What it really means
Besides the economics, let’s take it from the technical perspective to see what deleting Google Analytics from our websites means. I have no idea how exactly their targeted advertising system works, but we can probably make an educated guess. Conceptually, a hypothetical system for CTR estimation could work like this:
Data. There will be three matrices involved. The first matrix \(A_{ij}\) stores each user \(i\)’s click records for page (or ad) \(j\). Matrix \(B_{ip}\) stores the each user \(i\)’s profile features \(p\) (e.g. demographics, device, browser). Matrix \(C_{jq}\) stores each page (or ad) \(j\) and the features \(q\) derived from its contents or metadata. Google Analytics allows Google to collect highly detailed user behavior data for matrix \(A\) and a good part of the user profiling data in matrix \(B\) from multiple dimensions, across more than ten million websites which embedded the JavaScript code snippet.
Model. You can achieve recommendation by learning the user preference solely from matrix \(A\), but usually, all the information from the three matrices will be used to make it a hybrid recommender system. Mostly, we’re doing a regression here for predicting the likelihood if a user will click an ad. You can use a linear model, a deep neural network, a matrix factorization model, or combinations of them. This is slightly off-topic so let’s stop it there.

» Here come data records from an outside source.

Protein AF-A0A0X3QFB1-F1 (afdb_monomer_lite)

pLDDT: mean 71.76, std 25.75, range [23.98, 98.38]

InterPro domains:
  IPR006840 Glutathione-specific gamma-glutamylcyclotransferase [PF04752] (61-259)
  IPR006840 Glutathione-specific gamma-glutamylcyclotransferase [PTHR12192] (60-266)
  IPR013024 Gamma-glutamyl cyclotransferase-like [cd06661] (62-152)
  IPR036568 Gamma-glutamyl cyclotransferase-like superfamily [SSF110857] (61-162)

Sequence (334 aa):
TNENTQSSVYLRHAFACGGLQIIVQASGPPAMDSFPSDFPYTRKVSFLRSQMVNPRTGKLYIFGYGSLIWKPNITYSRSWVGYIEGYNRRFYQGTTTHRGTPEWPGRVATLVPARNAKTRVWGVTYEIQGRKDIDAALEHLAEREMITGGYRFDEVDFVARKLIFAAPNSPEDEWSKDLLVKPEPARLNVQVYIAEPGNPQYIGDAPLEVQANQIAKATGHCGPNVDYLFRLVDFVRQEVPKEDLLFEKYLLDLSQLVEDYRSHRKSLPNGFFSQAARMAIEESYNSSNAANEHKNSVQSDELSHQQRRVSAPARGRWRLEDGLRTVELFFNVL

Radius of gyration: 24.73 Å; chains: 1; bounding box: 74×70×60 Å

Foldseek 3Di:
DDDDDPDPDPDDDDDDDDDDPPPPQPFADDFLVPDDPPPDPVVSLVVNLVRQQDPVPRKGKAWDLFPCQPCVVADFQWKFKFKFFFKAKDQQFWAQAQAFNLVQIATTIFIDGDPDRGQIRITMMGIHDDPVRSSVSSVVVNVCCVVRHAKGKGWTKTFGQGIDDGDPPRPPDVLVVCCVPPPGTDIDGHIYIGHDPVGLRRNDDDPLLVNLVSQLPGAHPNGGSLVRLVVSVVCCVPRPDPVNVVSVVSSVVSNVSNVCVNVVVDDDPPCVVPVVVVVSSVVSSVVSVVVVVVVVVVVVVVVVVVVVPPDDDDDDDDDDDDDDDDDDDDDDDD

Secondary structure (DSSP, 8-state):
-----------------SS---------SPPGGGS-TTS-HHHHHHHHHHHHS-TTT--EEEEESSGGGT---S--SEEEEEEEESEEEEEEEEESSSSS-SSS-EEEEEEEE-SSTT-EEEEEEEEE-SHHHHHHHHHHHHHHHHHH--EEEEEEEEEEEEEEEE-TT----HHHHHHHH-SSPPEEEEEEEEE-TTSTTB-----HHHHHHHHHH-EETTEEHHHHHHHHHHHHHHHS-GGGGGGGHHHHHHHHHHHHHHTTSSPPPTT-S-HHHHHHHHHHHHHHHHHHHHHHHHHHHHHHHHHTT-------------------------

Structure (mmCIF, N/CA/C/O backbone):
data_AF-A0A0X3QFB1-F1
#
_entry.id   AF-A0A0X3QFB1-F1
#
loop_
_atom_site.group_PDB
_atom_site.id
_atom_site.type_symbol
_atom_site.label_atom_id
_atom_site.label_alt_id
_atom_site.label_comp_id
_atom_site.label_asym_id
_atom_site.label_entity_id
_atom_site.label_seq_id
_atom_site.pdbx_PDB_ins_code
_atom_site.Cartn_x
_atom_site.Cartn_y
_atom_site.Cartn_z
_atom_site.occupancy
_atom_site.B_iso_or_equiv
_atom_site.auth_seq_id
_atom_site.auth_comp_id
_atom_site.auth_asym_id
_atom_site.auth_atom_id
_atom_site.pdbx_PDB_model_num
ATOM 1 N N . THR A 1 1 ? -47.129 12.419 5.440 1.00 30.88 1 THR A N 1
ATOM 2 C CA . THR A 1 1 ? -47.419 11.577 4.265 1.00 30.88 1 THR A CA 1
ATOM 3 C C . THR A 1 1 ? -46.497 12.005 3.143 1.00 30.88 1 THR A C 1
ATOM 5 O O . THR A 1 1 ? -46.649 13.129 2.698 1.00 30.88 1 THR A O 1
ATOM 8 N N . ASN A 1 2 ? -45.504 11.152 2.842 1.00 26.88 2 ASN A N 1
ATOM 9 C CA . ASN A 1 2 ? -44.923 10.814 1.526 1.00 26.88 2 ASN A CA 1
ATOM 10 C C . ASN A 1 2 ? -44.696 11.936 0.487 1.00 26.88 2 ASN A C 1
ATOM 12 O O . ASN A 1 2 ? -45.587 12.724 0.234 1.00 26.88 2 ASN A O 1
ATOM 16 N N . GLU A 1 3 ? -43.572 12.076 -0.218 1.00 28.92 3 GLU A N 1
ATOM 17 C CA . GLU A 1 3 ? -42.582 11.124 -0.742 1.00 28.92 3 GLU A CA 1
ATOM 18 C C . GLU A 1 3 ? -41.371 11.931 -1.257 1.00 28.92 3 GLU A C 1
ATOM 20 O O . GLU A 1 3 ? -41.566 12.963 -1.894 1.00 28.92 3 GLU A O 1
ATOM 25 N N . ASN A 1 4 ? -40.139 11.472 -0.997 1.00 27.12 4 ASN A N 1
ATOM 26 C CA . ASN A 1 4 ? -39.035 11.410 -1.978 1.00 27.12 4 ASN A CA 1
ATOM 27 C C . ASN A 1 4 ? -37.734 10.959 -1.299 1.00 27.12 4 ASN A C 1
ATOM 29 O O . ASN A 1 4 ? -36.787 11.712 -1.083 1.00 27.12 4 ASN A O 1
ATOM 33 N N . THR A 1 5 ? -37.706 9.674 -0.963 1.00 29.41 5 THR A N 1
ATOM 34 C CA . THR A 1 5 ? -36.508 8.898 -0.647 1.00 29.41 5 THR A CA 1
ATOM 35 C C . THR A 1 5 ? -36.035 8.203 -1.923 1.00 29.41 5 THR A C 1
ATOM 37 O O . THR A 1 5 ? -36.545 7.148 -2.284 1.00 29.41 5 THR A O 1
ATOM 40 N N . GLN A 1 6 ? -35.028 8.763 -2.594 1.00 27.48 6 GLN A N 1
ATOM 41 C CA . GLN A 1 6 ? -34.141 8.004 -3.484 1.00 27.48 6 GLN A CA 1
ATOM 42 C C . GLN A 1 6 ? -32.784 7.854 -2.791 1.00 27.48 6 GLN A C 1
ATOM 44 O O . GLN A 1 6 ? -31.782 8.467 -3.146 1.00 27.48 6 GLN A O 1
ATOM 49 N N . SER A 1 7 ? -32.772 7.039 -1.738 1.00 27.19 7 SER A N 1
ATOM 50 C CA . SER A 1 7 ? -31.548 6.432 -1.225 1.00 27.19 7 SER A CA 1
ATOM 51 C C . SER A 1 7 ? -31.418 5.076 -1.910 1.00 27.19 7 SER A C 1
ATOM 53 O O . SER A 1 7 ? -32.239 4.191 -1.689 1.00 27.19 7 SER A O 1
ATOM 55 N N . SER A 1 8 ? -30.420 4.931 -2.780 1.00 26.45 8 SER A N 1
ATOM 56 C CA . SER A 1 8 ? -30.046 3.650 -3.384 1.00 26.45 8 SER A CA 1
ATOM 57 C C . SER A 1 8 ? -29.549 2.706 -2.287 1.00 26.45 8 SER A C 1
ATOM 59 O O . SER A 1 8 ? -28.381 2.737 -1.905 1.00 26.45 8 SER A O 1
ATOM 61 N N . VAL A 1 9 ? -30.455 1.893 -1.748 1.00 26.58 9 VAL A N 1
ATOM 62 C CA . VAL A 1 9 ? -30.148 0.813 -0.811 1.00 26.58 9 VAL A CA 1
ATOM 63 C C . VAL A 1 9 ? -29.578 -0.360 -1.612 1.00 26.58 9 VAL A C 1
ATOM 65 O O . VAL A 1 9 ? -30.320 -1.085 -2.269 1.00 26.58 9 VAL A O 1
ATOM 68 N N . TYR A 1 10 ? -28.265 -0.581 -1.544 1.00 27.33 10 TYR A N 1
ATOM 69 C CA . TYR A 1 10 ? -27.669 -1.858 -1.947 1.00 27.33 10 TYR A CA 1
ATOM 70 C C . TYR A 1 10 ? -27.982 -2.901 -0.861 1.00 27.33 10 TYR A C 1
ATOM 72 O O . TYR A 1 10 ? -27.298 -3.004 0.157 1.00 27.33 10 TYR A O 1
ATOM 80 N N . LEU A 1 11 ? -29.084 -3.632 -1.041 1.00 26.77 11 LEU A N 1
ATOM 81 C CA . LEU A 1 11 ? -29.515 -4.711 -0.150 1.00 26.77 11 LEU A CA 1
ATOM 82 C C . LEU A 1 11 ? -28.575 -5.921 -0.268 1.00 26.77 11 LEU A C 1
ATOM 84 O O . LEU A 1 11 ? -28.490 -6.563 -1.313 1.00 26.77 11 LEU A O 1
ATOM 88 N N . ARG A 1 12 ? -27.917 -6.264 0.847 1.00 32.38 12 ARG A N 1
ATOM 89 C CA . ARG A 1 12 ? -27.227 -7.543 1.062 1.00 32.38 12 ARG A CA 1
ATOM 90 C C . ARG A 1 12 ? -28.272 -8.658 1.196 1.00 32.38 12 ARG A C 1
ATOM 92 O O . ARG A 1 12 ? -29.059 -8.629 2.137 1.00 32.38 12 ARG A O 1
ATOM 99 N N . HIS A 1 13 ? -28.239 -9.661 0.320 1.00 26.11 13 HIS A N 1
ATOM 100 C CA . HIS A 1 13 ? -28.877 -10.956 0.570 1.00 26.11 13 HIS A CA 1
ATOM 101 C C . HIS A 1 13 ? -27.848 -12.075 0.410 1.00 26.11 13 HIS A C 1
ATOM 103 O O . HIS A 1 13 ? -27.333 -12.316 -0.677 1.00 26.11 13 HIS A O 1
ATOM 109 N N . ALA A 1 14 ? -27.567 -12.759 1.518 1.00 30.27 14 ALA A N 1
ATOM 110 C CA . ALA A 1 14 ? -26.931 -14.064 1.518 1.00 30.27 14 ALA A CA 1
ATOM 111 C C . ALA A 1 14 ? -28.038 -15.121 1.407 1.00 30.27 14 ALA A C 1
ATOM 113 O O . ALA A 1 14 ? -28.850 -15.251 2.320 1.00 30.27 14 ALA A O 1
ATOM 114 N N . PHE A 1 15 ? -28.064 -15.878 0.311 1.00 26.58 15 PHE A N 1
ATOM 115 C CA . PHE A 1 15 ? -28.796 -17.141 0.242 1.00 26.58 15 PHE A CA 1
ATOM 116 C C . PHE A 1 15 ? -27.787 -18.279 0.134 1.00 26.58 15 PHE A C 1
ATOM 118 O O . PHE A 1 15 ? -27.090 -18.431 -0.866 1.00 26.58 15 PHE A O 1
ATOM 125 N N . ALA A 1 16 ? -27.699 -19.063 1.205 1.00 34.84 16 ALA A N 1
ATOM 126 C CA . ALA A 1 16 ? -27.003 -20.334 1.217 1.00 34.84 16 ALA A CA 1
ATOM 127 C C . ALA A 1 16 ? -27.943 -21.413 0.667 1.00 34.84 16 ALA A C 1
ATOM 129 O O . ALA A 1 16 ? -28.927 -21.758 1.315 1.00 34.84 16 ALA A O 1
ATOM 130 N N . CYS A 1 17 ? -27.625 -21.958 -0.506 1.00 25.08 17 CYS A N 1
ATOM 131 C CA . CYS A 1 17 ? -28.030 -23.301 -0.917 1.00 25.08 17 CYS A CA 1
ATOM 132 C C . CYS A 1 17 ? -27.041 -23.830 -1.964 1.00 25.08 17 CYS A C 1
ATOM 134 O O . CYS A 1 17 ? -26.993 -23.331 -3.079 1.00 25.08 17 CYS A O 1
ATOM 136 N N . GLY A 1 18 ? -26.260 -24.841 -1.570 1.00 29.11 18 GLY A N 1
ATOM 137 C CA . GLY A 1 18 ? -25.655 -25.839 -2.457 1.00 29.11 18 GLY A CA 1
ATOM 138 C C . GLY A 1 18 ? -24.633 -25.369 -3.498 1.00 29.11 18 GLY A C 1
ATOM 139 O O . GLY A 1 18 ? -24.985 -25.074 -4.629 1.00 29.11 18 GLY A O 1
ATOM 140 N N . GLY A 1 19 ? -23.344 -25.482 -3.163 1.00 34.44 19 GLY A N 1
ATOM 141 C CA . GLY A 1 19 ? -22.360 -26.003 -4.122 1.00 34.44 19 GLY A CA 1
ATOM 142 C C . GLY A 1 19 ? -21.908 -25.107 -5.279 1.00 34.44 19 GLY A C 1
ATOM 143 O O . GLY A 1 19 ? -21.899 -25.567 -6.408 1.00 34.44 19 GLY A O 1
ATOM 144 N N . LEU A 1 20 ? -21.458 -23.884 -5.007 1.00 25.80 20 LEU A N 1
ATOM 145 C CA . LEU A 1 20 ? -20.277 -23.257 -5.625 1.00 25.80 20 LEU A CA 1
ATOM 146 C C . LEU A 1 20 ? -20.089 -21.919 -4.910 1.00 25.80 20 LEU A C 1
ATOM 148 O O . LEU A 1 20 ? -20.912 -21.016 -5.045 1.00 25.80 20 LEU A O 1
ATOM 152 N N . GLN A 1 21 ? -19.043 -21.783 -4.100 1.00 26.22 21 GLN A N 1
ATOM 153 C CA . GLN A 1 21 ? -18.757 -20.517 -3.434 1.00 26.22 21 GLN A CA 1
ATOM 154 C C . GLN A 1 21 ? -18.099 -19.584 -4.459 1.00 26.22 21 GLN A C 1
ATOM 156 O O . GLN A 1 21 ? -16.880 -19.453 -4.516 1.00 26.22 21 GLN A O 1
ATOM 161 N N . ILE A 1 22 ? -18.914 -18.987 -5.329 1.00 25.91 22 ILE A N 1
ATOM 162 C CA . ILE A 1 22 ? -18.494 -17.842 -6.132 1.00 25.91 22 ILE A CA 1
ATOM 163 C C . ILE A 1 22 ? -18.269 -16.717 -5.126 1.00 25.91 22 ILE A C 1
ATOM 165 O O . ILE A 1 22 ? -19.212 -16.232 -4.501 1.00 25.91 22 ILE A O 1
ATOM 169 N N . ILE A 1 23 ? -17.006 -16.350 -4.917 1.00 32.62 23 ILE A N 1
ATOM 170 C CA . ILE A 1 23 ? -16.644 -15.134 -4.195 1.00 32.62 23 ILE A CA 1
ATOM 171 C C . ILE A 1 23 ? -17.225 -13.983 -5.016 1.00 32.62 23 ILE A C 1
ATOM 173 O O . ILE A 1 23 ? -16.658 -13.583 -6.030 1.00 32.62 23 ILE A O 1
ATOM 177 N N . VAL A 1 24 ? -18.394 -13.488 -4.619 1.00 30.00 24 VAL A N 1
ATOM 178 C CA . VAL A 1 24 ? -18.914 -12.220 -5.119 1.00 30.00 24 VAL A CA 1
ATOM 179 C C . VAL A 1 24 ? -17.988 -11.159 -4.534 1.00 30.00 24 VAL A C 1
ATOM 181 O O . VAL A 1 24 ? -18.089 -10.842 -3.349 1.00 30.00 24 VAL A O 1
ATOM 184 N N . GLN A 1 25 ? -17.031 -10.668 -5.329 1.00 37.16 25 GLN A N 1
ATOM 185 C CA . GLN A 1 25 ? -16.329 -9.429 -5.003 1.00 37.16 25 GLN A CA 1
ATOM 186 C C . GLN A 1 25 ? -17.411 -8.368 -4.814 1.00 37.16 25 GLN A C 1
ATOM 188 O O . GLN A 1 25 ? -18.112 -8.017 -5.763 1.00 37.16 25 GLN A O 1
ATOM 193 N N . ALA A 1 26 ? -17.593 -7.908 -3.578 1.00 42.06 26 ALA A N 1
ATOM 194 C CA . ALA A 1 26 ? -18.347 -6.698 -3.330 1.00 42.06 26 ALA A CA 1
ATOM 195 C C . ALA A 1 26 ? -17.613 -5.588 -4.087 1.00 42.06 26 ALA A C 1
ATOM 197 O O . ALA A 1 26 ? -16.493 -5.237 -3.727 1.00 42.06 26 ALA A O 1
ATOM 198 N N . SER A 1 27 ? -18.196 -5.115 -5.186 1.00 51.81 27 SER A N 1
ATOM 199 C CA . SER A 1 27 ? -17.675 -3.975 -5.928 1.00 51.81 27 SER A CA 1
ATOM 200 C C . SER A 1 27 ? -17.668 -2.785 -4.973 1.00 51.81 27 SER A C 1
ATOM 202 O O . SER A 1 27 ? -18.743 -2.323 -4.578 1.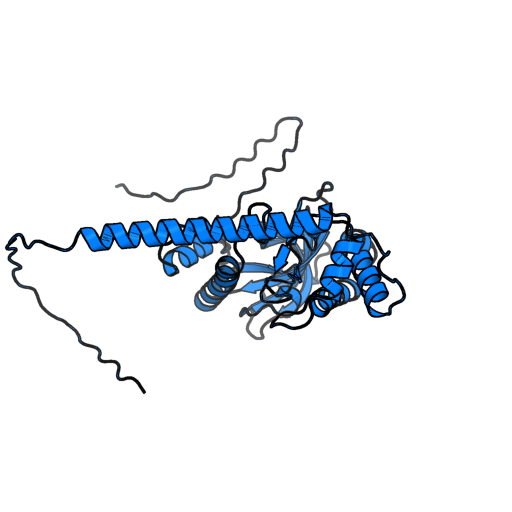00 51.81 27 SER A O 1
ATOM 204 N N . GLY A 1 28 ? -16.486 -2.345 -4.538 1.00 55.56 28 GLY A N 1
ATOM 205 C CA . GLY A 1 28 ? -16.372 -1.121 -3.756 1.00 55.56 28 GLY A CA 1
ATOM 206 C C . GLY A 1 28 ? -16.668 0.111 -4.619 1.00 55.56 28 GLY A C 1
ATOM 207 O O . GLY A 1 28 ? -17.153 -0.017 -5.752 1.00 55.56 28 GLY A O 1
ATOM 208 N N . PRO A 1 29 ? -16.480 1.326 -4.081 1.00 59.41 29 PRO A N 1
ATOM 209 C CA . PRO A 1 29 ? -16.878 2.522 -4.798 1.00 59.41 29 PRO A CA 1
ATOM 210 C C . PRO A 1 29 ? -16.136 2.639 -6.140 1.00 59.41 29 PRO A C 1
ATOM 212 O O . PRO A 1 29 ? -14.956 2.290 -6.226 1.00 59.41 29 PRO A O 1
ATOM 215 N N . PRO A 1 30 ? -16.823 3.129 -7.187 1.00 57.03 30 PRO A N 1
ATOM 216 C CA . PRO A 1 30 ? -16.243 3.296 -8.509 1.00 57.03 30 PRO A CA 1
ATOM 217 C C . PRO A 1 30 ? -14.987 4.180 -8.477 1.00 57.03 30 PRO A C 1
ATOM 219 O O . PRO A 1 30 ? -14.898 5.130 -7.693 1.00 57.03 30 PRO A O 1
ATOM 222 N N . ALA A 1 31 ? -14.037 3.862 -9.358 1.00 62.06 31 ALA A N 1
ATOM 223 C CA . ALA A 1 31 ? -12.792 4.598 -9.566 1.00 62.06 31 ALA A CA 1
ATOM 224 C C . ALA A 1 31 ? -13.041 6.097 -9.824 1.00 62.06 31 ALA A C 1
ATOM 226 O O . ALA A 1 31 ? -14.045 6.471 -10.435 1.00 62.06 31 ALA A O 1
ATOM 227 N N . MET A 1 32 ? -12.140 6.990 -9.401 1.00 62.62 32 MET A N 1
ATOM 228 C CA . MET A 1 32 ? -12.358 8.446 -9.547 1.00 62.62 32 MET A CA 1
ATOM 229 C C . MET A 1 32 ? -12.427 8.937 -11.004 1.00 62.62 32 MET A C 1
ATOM 231 O O . MET A 1 32 ? -13.054 9.969 -11.286 1.00 62.62 32 MET A O 1
ATOM 235 N N . ASP A 1 33 ? -11.805 8.204 -11.923 1.00 58.50 33 ASP A N 1
ATOM 236 C CA . ASP A 1 33 ? -11.811 8.446 -13.369 1.00 58.50 33 ASP A CA 1
ATOM 237 C C . ASP A 1 33 ? -13.080 7.931 -14.072 1.00 58.50 33 ASP A C 1
ATOM 239 O O . ASP A 1 33 ? -13.351 8.329 -15.203 1.00 58.50 33 ASP A O 1
ATOM 243 N N . SER A 1 34 ? -13.902 7.125 -13.393 1.00 61.94 34 SER A N 1
ATOM 244 C CA . SER A 1 34 ? -15.211 6.688 -13.900 1.00 61.94 34 SER A CA 1
ATOM 245 C C . SER A 1 34 ? -16.299 7.766 -13.796 1.00 61.94 34 SER A C 1
ATOM 247 O O . SER A 1 34 ? -17.339 7.677 -14.451 1.00 61.94 34 SER A O 1
ATOM 249 N N . PHE A 1 35 ? -16.077 8.806 -12.986 1.00 59.78 35 PHE A N 1
ATOM 250 C CA . PHE A 1 35 ? -16.970 9.960 -12.938 1.00 59.78 35 PHE A CA 1
ATOM 251 C C . PHE A 1 35 ? -16.734 10.861 -14.159 1.00 59.78 35 PHE A C 1
ATOM 253 O O . PHE A 1 35 ? -15.572 11.098 -14.498 1.00 59.78 35 PHE A O 1
ATOM 260 N N . PRO A 1 36 ? -17.790 11.465 -14.743 1.00 65.94 36 PRO A N 1
ATOM 261 C CA . PRO A 1 36 ? -17.642 12.443 -15.821 1.00 65.94 36 PRO A CA 1
ATOM 262 C C . PRO A 1 36 ? -16.599 13.520 -15.485 1.00 65.94 36 PRO A C 1
ATOM 264 O O . PRO A 1 36 ? -16.492 13.934 -14.323 1.00 65.94 36 PRO A O 1
ATOM 267 N N . SER A 1 37 ? -15.848 13.986 -16.490 1.00 63.53 37 SER A N 1
ATOM 268 C CA . SER A 1 37 ? -14.817 15.032 -16.338 1.00 63.53 37 SER A CA 1
ATOM 269 C C . SER A 1 37 ? -15.357 16.276 -15.635 1.00 63.53 37 SER A C 1
ATOM 271 O O . SER A 1 37 ? -14.689 16.847 -14.778 1.00 63.53 37 SER A O 1
ATOM 273 N N . ASP A 1 38 ? -16.608 16.619 -15.936 1.00 67.31 38 ASP A N 1
ATOM 274 C CA . ASP A 1 38 ? -17.276 17.834 -15.474 1.00 67.31 38 ASP A CA 1
ATOM 275 C C . ASP A 1 38 ? -17.978 17.637 -14.121 1.00 67.31 38 ASP A C 1
ATOM 277 O O . ASP A 1 38 ? -18.597 18.556 -13.579 1.00 67.31 38 ASP A O 1
ATOM 281 N N . PHE A 1 39 ? -17.917 16.427 -13.553 1.00 64.06 39 PHE A N 1
ATOM 282 C CA . PHE A 1 39 ? -18.516 16.149 -12.258 1.00 64.06 39 PHE A CA 1
ATOM 283 C C . PHE A 1 39 ? -17.691 16.832 -11.154 1.00 64.06 39 PHE A C 1
ATOM 285 O O . PHE A 1 39 ? -16.506 16.514 -11.005 1.00 64.06 39 PHE A O 1
ATOM 292 N N . PRO A 1 40 ? -18.284 17.737 -10.346 1.00 69.31 40 PRO A N 1
ATOM 293 C CA . PRO A 1 40 ? -17.524 18.544 -9.399 1.00 69.31 40 PRO A CA 1
ATOM 294 C C . PRO A 1 40 ? -16.696 17.684 -8.446 1.00 69.31 40 PRO A C 1
ATOM 296 O O . PRO A 1 40 ? -17.228 16.775 -7.805 1.00 69.31 40 PRO A O 1
ATOM 299 N N . TYR A 1 41 ? -15.410 18.007 -8.301 1.00 66.25 41 TYR A N 1
ATOM 300 C CA . TYR A 1 41 ? -14.478 17.283 -7.430 1.00 66.25 41 TYR A CA 1
ATOM 301 C C . TYR A 1 41 ? -15.018 17.119 -5.998 1.00 66.25 41 TYR A C 1
ATOM 303 O O . TYR A 1 41 ? -15.027 16.024 -5.438 1.00 66.25 41 TYR A O 1
ATOM 311 N N . THR A 1 42 ? -15.620 18.178 -5.454 1.00 69.31 42 THR A N 1
ATOM 312 C CA . THR A 1 42 ? -16.274 18.180 -4.136 1.00 69.31 42 THR A CA 1
ATOM 313 C C . THR A 1 42 ? -17.439 17.189 -4.032 1.00 69.31 42 THR A C 1
ATOM 315 O O . THR A 1 42 ? -17.661 16.593 -2.974 1.00 69.31 42 THR A O 1
ATOM 318 N N . ARG A 1 43 ? -18.178 16.950 -5.126 1.00 71.69 43 ARG A N 1
ATOM 319 C CA . ARG A 1 43 ? -19.232 15.925 -5.171 1.00 71.69 43 ARG A CA 1
ATOM 320 C C . ARG A 1 43 ? -18.652 14.514 -5.234 1.00 71.69 43 ARG A C 1
ATOM 322 O O . ARG A 1 43 ? -19.243 13.626 -4.623 1.00 71.69 43 ARG A O 1
ATOM 329 N N . LYS A 1 44 ? -17.507 14.305 -5.896 1.00 70.69 44 LYS A N 1
ATOM 330 C CA . LYS A 1 44 ? -16.818 13.001 -5.920 1.00 70.69 44 LYS A CA 1
ATOM 331 C C . LYS A 1 44 ? -16.352 12.592 -4.520 1.00 70.69 44 LYS A C 1
ATOM 333 O O . LYS A 1 44 ? -16.698 11.513 -4.051 1.00 70.69 44 LYS A O 1
ATOM 338 N N . VAL A 1 45 ? -15.679 13.496 -3.803 1.00 77.00 45 VAL A N 1
ATOM 339 C CA . VAL A 1 45 ? -15.234 13.271 -2.412 1.00 77.00 45 VAL A CA 1
ATOM 340 C C . VAL A 1 45 ? -16.424 12.995 -1.494 1.00 77.00 45 VAL A C 1
ATOM 342 O O . VAL A 1 45 ? -16.405 12.061 -0.693 1.00 77.00 45 VAL A O 1
ATOM 345 N N . SER A 1 46 ? -17.512 13.758 -1.645 1.00 80.81 46 SER A N 1
ATOM 346 C CA . SER A 1 46 ? -18.736 13.525 -0.875 1.00 80.81 46 SER A CA 1
ATOM 347 C C . SER A 1 46 ? -19.359 12.154 -1.152 1.00 80.81 46 SER A C 1
ATOM 349 O O . SER A 1 46 ? -19.884 11.529 -0.227 1.00 80.81 46 SER A O 1
ATOM 351 N N . PHE A 1 47 ? -19.309 11.687 -2.401 1.00 80.81 47 PHE A N 1
ATOM 352 C CA . PHE A 1 47 ? -19.778 10.360 -2.777 1.00 80.81 47 PHE A CA 1
ATOM 353 C C . PHE A 1 47 ? -18.890 9.269 -2.168 1.00 80.81 47 PHE A C 1
ATOM 355 O O . PHE A 1 47 ? -19.416 8.413 -1.459 1.00 80.81 47 PHE A O 1
ATOM 362 N N . LEU A 1 48 ? -17.565 9.345 -2.337 1.00 82.38 48 LEU A N 1
ATOM 363 C CA . LEU A 1 48 ? -16.620 8.399 -1.730 1.00 82.38 48 LEU A CA 1
ATOM 364 C C . LEU A 1 48 ? -16.814 8.311 -0.216 1.00 82.38 48 LEU A C 1
ATOM 366 O O . LEU A 1 48 ? -16.973 7.220 0.325 1.00 82.38 48 LEU A O 1
ATOM 370 N N . ARG A 1 49 ? -16.936 9.455 0.467 1.00 87.38 49 ARG A N 1
ATOM 371 C CA . ARG A 1 49 ? -17.211 9.488 1.907 1.00 87.38 49 ARG A CA 1
ATOM 372 C C . ARG A 1 49 ? -18.485 8.726 2.271 1.00 87.38 49 ARG A C 1
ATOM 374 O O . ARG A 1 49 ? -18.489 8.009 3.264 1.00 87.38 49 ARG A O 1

For these models to play well, the user data in \(A\) and \(B\) is critical, but also, sensitive and private. If not appropriately used or carelessly shared with third-parties, it can cause serious privacy issues. By removing Google Analytics, we only deleted a small part of the data from (maybe) one feature in matrix \(A\) — users who visit the websites directly will not be tracked, but users from Google’s search results or referral websites which has Google Analytics embedded are still tracked for the outbound clicks. Now we know that the camera photo above is not an exaggeration at all.
What’s next
There is probably no good way to substantially reduce the amount of online activity data that the data oligarchs track from us unless we stop using their products. For example, the #DeleteFacebook movement on the social network and instant messaging products. To resist unnecessary web tracking, we can do one or more of these things:
- Switch to a privacy-aware search engine, for example, DuckDuckGo.
- Switch to a privacy-aware web browser, such as Brave, since somebody might use browsing data to tailor ads.
- Install a decent wide-spectrum blocker. Yes, I’m talking about uBlock Origin.
- Use the “incognito mode” when appropriate, or as much as possible. It might not be as effective as you thought, though, partially due to the existence of “supercookies” or such unethical digital fingerprinting methods.
“Everything that has a beginning has an end” — the end for privacy-invading web tracking is long due. As the young progressive generation, we can start small, but we must think big, and start fighting back. ✊